Magnetic Laplacian for Directed Networks

有向网络的磁拉普拉斯算子

• 批准号: 2277939
• 金额: --
• 依托单位: University of Edinburgh
• 依托单位国家: 英国
• 项目类别: Studentship
• 财政年份: 2019
• 资助国家: 英国
• 起止时间: 2019 至 无数据
• 项目状态: 已结题
• 来源: https://gtr.ukri.org/projects?ref=studentship-2277939
• 关键词: Magnetic; Laplacian; Directed; Networks

Numerous complex systems in nature and society can be modelled as networks where interacting agents are connected by edges. Examples include protein-protein interaction networks in biology, food-webs in ecology, and friendship networks in social sciences. Network science is a rapidly growing field that studies the network representations of these complex systems.

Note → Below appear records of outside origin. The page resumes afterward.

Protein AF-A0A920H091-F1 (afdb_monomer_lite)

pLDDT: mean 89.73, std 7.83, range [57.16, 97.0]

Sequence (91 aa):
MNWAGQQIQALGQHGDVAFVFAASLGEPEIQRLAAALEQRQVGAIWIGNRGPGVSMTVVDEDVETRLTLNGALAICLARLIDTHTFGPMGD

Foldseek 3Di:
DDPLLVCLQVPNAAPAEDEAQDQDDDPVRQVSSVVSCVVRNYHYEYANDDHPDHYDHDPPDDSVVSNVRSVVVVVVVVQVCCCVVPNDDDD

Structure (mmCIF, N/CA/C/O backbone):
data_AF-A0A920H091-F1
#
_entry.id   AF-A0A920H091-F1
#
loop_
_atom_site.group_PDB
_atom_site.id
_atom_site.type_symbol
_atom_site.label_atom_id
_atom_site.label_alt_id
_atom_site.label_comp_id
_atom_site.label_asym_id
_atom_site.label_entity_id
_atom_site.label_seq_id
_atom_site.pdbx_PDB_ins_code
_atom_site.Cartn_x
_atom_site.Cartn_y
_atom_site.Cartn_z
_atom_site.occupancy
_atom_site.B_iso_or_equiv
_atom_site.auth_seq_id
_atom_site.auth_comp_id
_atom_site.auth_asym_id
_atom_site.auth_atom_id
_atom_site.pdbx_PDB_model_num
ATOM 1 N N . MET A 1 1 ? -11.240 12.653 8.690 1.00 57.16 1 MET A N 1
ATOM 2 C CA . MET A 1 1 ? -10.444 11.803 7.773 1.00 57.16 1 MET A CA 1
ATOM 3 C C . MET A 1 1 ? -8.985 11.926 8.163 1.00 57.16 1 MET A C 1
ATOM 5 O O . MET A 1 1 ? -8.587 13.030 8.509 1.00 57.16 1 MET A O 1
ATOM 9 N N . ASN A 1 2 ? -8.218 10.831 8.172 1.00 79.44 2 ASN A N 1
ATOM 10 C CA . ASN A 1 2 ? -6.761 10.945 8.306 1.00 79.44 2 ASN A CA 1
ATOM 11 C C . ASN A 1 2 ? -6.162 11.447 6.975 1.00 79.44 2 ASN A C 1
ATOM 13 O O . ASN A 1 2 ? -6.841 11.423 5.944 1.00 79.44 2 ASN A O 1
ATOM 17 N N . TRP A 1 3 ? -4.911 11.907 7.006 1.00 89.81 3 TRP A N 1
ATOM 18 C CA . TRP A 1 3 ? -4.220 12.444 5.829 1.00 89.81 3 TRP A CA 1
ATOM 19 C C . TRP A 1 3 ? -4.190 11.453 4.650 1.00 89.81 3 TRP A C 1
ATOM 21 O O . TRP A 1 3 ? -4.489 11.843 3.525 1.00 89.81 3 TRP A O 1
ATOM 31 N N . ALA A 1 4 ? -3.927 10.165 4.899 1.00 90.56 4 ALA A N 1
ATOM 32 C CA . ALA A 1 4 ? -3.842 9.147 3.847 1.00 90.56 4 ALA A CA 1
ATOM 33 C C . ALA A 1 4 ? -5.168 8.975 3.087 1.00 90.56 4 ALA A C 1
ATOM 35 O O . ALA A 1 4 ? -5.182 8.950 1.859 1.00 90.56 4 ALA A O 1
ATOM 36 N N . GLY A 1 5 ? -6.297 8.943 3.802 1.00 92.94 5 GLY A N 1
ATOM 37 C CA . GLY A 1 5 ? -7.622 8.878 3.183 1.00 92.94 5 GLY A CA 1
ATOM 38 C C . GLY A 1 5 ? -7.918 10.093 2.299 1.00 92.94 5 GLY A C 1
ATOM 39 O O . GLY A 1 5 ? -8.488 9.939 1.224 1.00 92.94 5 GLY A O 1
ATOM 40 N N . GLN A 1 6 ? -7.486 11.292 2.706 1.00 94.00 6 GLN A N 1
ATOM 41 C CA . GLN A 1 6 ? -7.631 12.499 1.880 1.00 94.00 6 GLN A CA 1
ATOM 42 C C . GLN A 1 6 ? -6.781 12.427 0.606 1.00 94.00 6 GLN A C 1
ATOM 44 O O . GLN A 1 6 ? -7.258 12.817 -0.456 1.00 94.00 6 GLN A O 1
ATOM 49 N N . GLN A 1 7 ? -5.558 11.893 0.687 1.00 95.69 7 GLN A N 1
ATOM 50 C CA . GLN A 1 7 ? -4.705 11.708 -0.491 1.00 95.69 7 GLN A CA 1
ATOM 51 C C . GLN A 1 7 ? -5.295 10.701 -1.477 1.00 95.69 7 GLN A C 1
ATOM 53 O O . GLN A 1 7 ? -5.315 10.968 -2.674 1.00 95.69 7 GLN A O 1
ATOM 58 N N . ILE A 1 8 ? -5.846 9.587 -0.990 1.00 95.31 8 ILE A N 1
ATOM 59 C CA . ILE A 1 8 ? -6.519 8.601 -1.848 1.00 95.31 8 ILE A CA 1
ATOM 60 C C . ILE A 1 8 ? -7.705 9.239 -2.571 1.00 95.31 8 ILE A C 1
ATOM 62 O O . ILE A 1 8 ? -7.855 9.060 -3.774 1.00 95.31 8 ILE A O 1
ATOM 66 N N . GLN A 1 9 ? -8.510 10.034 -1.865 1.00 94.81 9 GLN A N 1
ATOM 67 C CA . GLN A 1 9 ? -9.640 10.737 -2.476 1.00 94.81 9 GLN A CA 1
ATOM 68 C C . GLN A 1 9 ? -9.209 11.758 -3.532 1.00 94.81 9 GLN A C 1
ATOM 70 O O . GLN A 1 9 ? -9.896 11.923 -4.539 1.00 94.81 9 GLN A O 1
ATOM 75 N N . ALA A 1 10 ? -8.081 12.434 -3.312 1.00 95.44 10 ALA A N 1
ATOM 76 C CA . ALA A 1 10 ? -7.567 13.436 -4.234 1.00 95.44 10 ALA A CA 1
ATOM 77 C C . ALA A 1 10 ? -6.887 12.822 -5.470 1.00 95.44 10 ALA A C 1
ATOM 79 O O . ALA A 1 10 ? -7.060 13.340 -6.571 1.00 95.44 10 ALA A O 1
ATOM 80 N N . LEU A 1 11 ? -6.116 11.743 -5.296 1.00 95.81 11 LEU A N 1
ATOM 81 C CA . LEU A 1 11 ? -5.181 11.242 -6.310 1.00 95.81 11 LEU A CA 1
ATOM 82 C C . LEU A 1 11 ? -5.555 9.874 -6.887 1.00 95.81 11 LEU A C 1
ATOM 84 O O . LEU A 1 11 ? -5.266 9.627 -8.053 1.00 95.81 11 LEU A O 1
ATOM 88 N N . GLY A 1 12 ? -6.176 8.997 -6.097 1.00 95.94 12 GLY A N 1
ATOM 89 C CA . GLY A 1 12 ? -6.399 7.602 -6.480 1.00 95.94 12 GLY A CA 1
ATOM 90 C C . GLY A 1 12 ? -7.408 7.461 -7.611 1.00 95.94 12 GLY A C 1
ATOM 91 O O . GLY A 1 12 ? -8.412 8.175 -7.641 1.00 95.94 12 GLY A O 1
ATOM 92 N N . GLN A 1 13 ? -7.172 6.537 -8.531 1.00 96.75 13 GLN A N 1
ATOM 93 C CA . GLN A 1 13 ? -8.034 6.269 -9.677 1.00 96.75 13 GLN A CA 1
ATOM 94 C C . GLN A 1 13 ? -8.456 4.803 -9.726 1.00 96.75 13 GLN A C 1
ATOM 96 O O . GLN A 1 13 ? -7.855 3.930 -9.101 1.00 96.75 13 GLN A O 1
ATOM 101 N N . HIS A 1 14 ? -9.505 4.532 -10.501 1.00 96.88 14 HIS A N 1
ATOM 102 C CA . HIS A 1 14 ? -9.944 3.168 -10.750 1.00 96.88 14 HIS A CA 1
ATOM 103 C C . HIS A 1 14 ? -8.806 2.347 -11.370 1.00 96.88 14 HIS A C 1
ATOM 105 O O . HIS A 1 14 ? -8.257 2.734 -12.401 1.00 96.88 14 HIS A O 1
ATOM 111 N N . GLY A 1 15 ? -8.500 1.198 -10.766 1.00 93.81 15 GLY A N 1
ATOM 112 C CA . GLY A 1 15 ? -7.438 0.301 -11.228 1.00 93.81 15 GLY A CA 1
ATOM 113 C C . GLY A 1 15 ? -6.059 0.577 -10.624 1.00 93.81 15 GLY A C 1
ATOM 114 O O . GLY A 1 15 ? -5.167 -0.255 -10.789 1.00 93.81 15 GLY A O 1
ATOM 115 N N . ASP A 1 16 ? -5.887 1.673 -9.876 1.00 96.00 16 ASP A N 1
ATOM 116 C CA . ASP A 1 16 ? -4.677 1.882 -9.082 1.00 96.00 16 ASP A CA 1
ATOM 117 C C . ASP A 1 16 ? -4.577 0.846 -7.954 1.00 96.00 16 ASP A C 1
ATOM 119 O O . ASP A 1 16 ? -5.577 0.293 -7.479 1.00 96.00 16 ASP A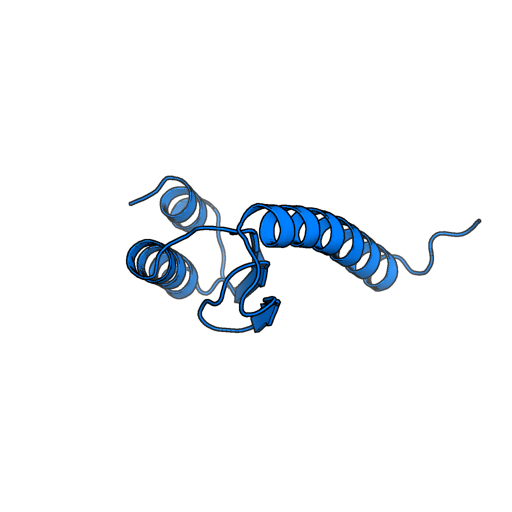 O 1
ATOM 123 N N . VAL A 1 17 ? -3.351 0.628 -7.473 1.00 93.94 17 VAL A N 1
ATOM 124 C CA . VAL A 1 17 ? -3.065 -0.226 -6.317 1.00 93.94 17 VAL A CA 1
ATOM 125 C C . VAL A 1 17 ? -2.327 0.575 -5.250 1.00 93.94 17 VAL A C 1
ATOM 127 O O . VAL A 1 17 ? -1.252 1.121 -5.492 1.00 93.94 17 VAL A O 1
ATOM 130 N N . ALA A 1 18 ? -2.888 0.607 -4.044 1.00 94.19 18 ALA A N 1
ATOM 131 C CA . ALA A 1 18 ? -2.259 1.172 -2.862 1.00 94.19 18 ALA A CA 1
ATOM 132 C C . ALA A 1 18 ? -1.515 0.091 -2.064 1.00 94.19 18 ALA A C 1
ATOM 134 O O . ALA A 1 18 ? -2.081 -0.944 -1.703 1.00 94.19 18 ALA A O 1
ATOM 135 N N . PHE A 1 19 ? -0.261 0.371 -1.713 1.00 93.75 19 PHE A N 1
ATOM 136 C CA . PHE A 1 19 ? 0.501 -0.410 -0.740 1.00 93.75 19 PHE A CA 1
ATOM 137 C C . PHE A 1 19 ? 0.406 0.266 0.630 1.00 93.75 19 PHE A C 1
ATOM 139 O O . PHE A 1 19 ? 0.897 1.381 0.814 1.00 93.75 19 PHE A O 1
ATOM 146 N N . VAL A 1 20 ? -0.240 -0.392 1.593 1.00 93.44 20 VAL A N 1
ATOM 147 C CA . VAL A 1 20 ? -0.470 0.150 2.937 1.00 93.44 20 VAL A CA 1
ATOM 148 C C . VAL A 1 20 ? 0.457 -0.528 3.937 1.00 93.44 20 VAL A C 1
ATOM 150 O O . VAL A 1 20 ? 0.180 -1.624 4.419 1.00 93.44 20 VAL A O 1
ATOM 153 N N . PHE A 1 21 ? 1.547 0.152 4.285 1.00 91.94 21 PHE A N 1
ATOM 154 C CA . PHE A 1 21 ? 2.458 -0.277 5.344 1.00 91.94 21 PHE A CA 1
ATOM 155 C C . PHE A 1 21 ? 1.966 0.246 6.690 1.00 91.94 21 PHE A C 1
ATOM 157 O O . PHE A 1 21 ? 1.951 1.453 6.935 1.00 91.94 21 PHE A O 1
ATOM 164 N N . ALA A 1 22 ? 1.567 -0.657 7.577 1.00 89.06 22 ALA A N 1
ATOM 165 C CA . ALA A 1 22 ? 1.049 -0.303 8.887 1.00 89.06 22 ALA A CA 1
ATOM 166 C C . ALA A 1 22 ? 1.517 -1.315 9.926 1.00 89.06 22 ALA A C 1
ATOM 168 O O . ALA A 1 22 ? 1.325 -2.504 9.738 1.00 89.06 22 ALA A O 1
ATOM 169 N N . ALA A 1 23 ? 2.116 -0.857 11.025 1.00 88.81 23 ALA A N 1
ATOM 170 C CA . ALA A 1 23 ? 2.487 -1.736 12.140 1.00 88.81 23 ALA A CA 1
ATOM 171 C C . ALA A 1 23 ? 1.482 -1.654 13.304 1.00 88.81 23 ALA A C 1
ATOM 173 O O . ALA A 1 23 ? 1.366 -2.594 14.085 1.00 88.81 23 ALA A O 1
ATOM 174 N N . SER A 1 24 ? 0.750 -0.539 13.422 1.00 88.44 24 SER A N 1
ATOM 175 C CA . SER A 1 24 ? -0.048 -0.209 14.612 1.00 88.44 24 SER A CA 1
ATOM 176 C C . SER A 1 24 ? -1.397 0.466 14.325 1.00 88.44 24 SER A C 1
ATOM 178 O O . SER A 1 24 ? -2.014 0.996 15.247 1.00 88.44 24 SER A O 1
ATOM 180 N N . LEU A 1 25 ? -1.879 0.470 13.073 1.00 89.31 25 LEU A N 1
ATOM 181 C CA . LEU A 1 25 ? -3.221 0.999 12.778 1.00 89.31 25 LEU A CA 1
ATOM 182 C C . LEU A 1 25 ? -4.291 0.157 13.488 1.00 89.31 25 LEU A C 1
ATOM 184 O O . LEU A 1 25 ? -4.297 -1.067 13.370 1.00 89.31 25 LEU A O 1
ATOM 188 N N . GLY A 1 26 ? -5.198 0.815 14.204 1.00 90.38 26 GLY A N 1
ATOM 189 C CA . GLY A 1 26 ? -6.357 0.163 14.798 1.00 90.38 26 GLY A CA 1
ATOM 190 C C . GLY A 1 26 ? -7.449 -0.117 13.768 1.00 90.38 26 GLY A C 1
ATOM 191 O O . GLY A 1 26 ? -7.461 0.437 12.665 1.00 90.38 26 GLY A O 1
ATOM 192 N N . GLU A 1 27 ? -8.410 -0.954 14.158 1.00 91.12 27 GLU A N 1
ATOM 193 C CA . GLU A 1 27 ? -9.575 -1.291 13.334 1.00 91.12 27 GLU A CA 1
ATOM 194 C C . GLU A 1 27 ? -10.332 -0.043 12.825 1.00 91.12 27 GLU A C 1
ATOM 196 O O . GLU A 1 27 ? -10.623 0.033 11.630 1.00 91.12 27 GLU A O 1
ATOM 201 N N . PRO A 1 28 ? -10.596 1.002 13.644 1.00 92.19 28 PRO A N 1
ATOM 202 C CA . PRO A 1 28 ? -11.290 2.196 13.160 1.00 92.19 28 PRO A CA 1
ATOM 203 C C . PRO A 1 28 ? -10.497 2.973 12.103 1.00 92.19 28 PRO A C 1
ATOM 205 O O . PRO A 1 28 ? -11.079 3.630 11.236 1.00 92.19 28 PRO A O 1
ATOM 208 N N . GLU A 1 29 ? -9.167 2.977 12.182 1.00 92.88 29 GLU A N 1
ATOM 209 C CA . GLU A 1 29 ? -8.309 3.576 11.162 1.00 92.88 29 GLU A CA 1
ATOM 210 C C . GLU A 1 29 ? -8.309 2.750 9.874 1.00 92.88 29 GLU A C 1
ATOM 212 O O . GLU A 1 29 ? -8.429 3.335 8.795 1.00 92.88 29 GLU A O 1
ATOM 217 N N . ILE A 1 30 ? -8.221 1.420 9.986 1.00 93.44 30 ILE A N 1
ATOM 218 C CA . ILE A 1 30 ? -8.265 0.492 8.848 1.00 93.44 30 ILE A CA 1
ATOM 219 C C . ILE A 1 30 ? -9.575 0.661 8.082 1.00 93.44 30 ILE A C 1
ATOM 221 O O . ILE A 1 30 ? -9.542 0.897 6.877 1.00 93.44 30 ILE A O 1
ATOM 225 N N . GLN A 1 31 ? -10.718 0.634 8.772 1.00 93.69 31 GLN A N 1
ATOM 226 C CA . GLN A 1 31 ? -12.037 0.766 8.145 1.00 93.69 31 GLN A CA 1
ATOM 227 C C . GLN A 1 31 ? -12.209 2.112 7.432 1.00 93.69 31 GLN A C 1
ATOM 229 O O . GLN A 1 31 ? -12.709 2.177 6.309 1.00 93.69 31 GLN A O 1
ATOM 234 N N . ARG A 1 32 ? -11.736 3.207 8.041 1.00 93.31 32 ARG A N 1
ATOM 235 C CA . ARG A 1 32 ? -11.782 4.535 7.407 1.00 93.31 32 ARG A CA 1
ATOM 236 C C . ARG A 1 32 ? -10.916 4.611 6.151 1.00 93.31 32 ARG A C 1
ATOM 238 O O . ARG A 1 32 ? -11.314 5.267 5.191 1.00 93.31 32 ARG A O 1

Many of those networks are directed, and the edge directions encode essential information of the roles of the nodes. For example, in food-webs, edges direct from preys to predators; the input-output network in economics describes the chain of supply and purchase between industrial sectors. However, most traditional network algorithms do not consider edge directions. The main objective of this project is to understand and visualize the structure of large-scale complex directed networks. A key question is how to assign physical positions to the nodes, in two dimensions or higher, in order to give insights about the underlying connectivity patterns. In particular, this could help unveil any hierarchical structure. We will tackle this problem with a novel spectral clustering method using the Magnetic Laplacian, which extends traditional methods by incorporating directional information. An important first step is to investigate the properties of the Magnetic Laplacian and understand its connection with random graph models. We will also investigate the choice of parameters and aim to develop an algorithm that automatically adapts these to the given network. Algorithmic developments will be tested and refined via computational experiments on artificial networks and also on real, public domain, data arising from online social interaction and from supermarket transactions.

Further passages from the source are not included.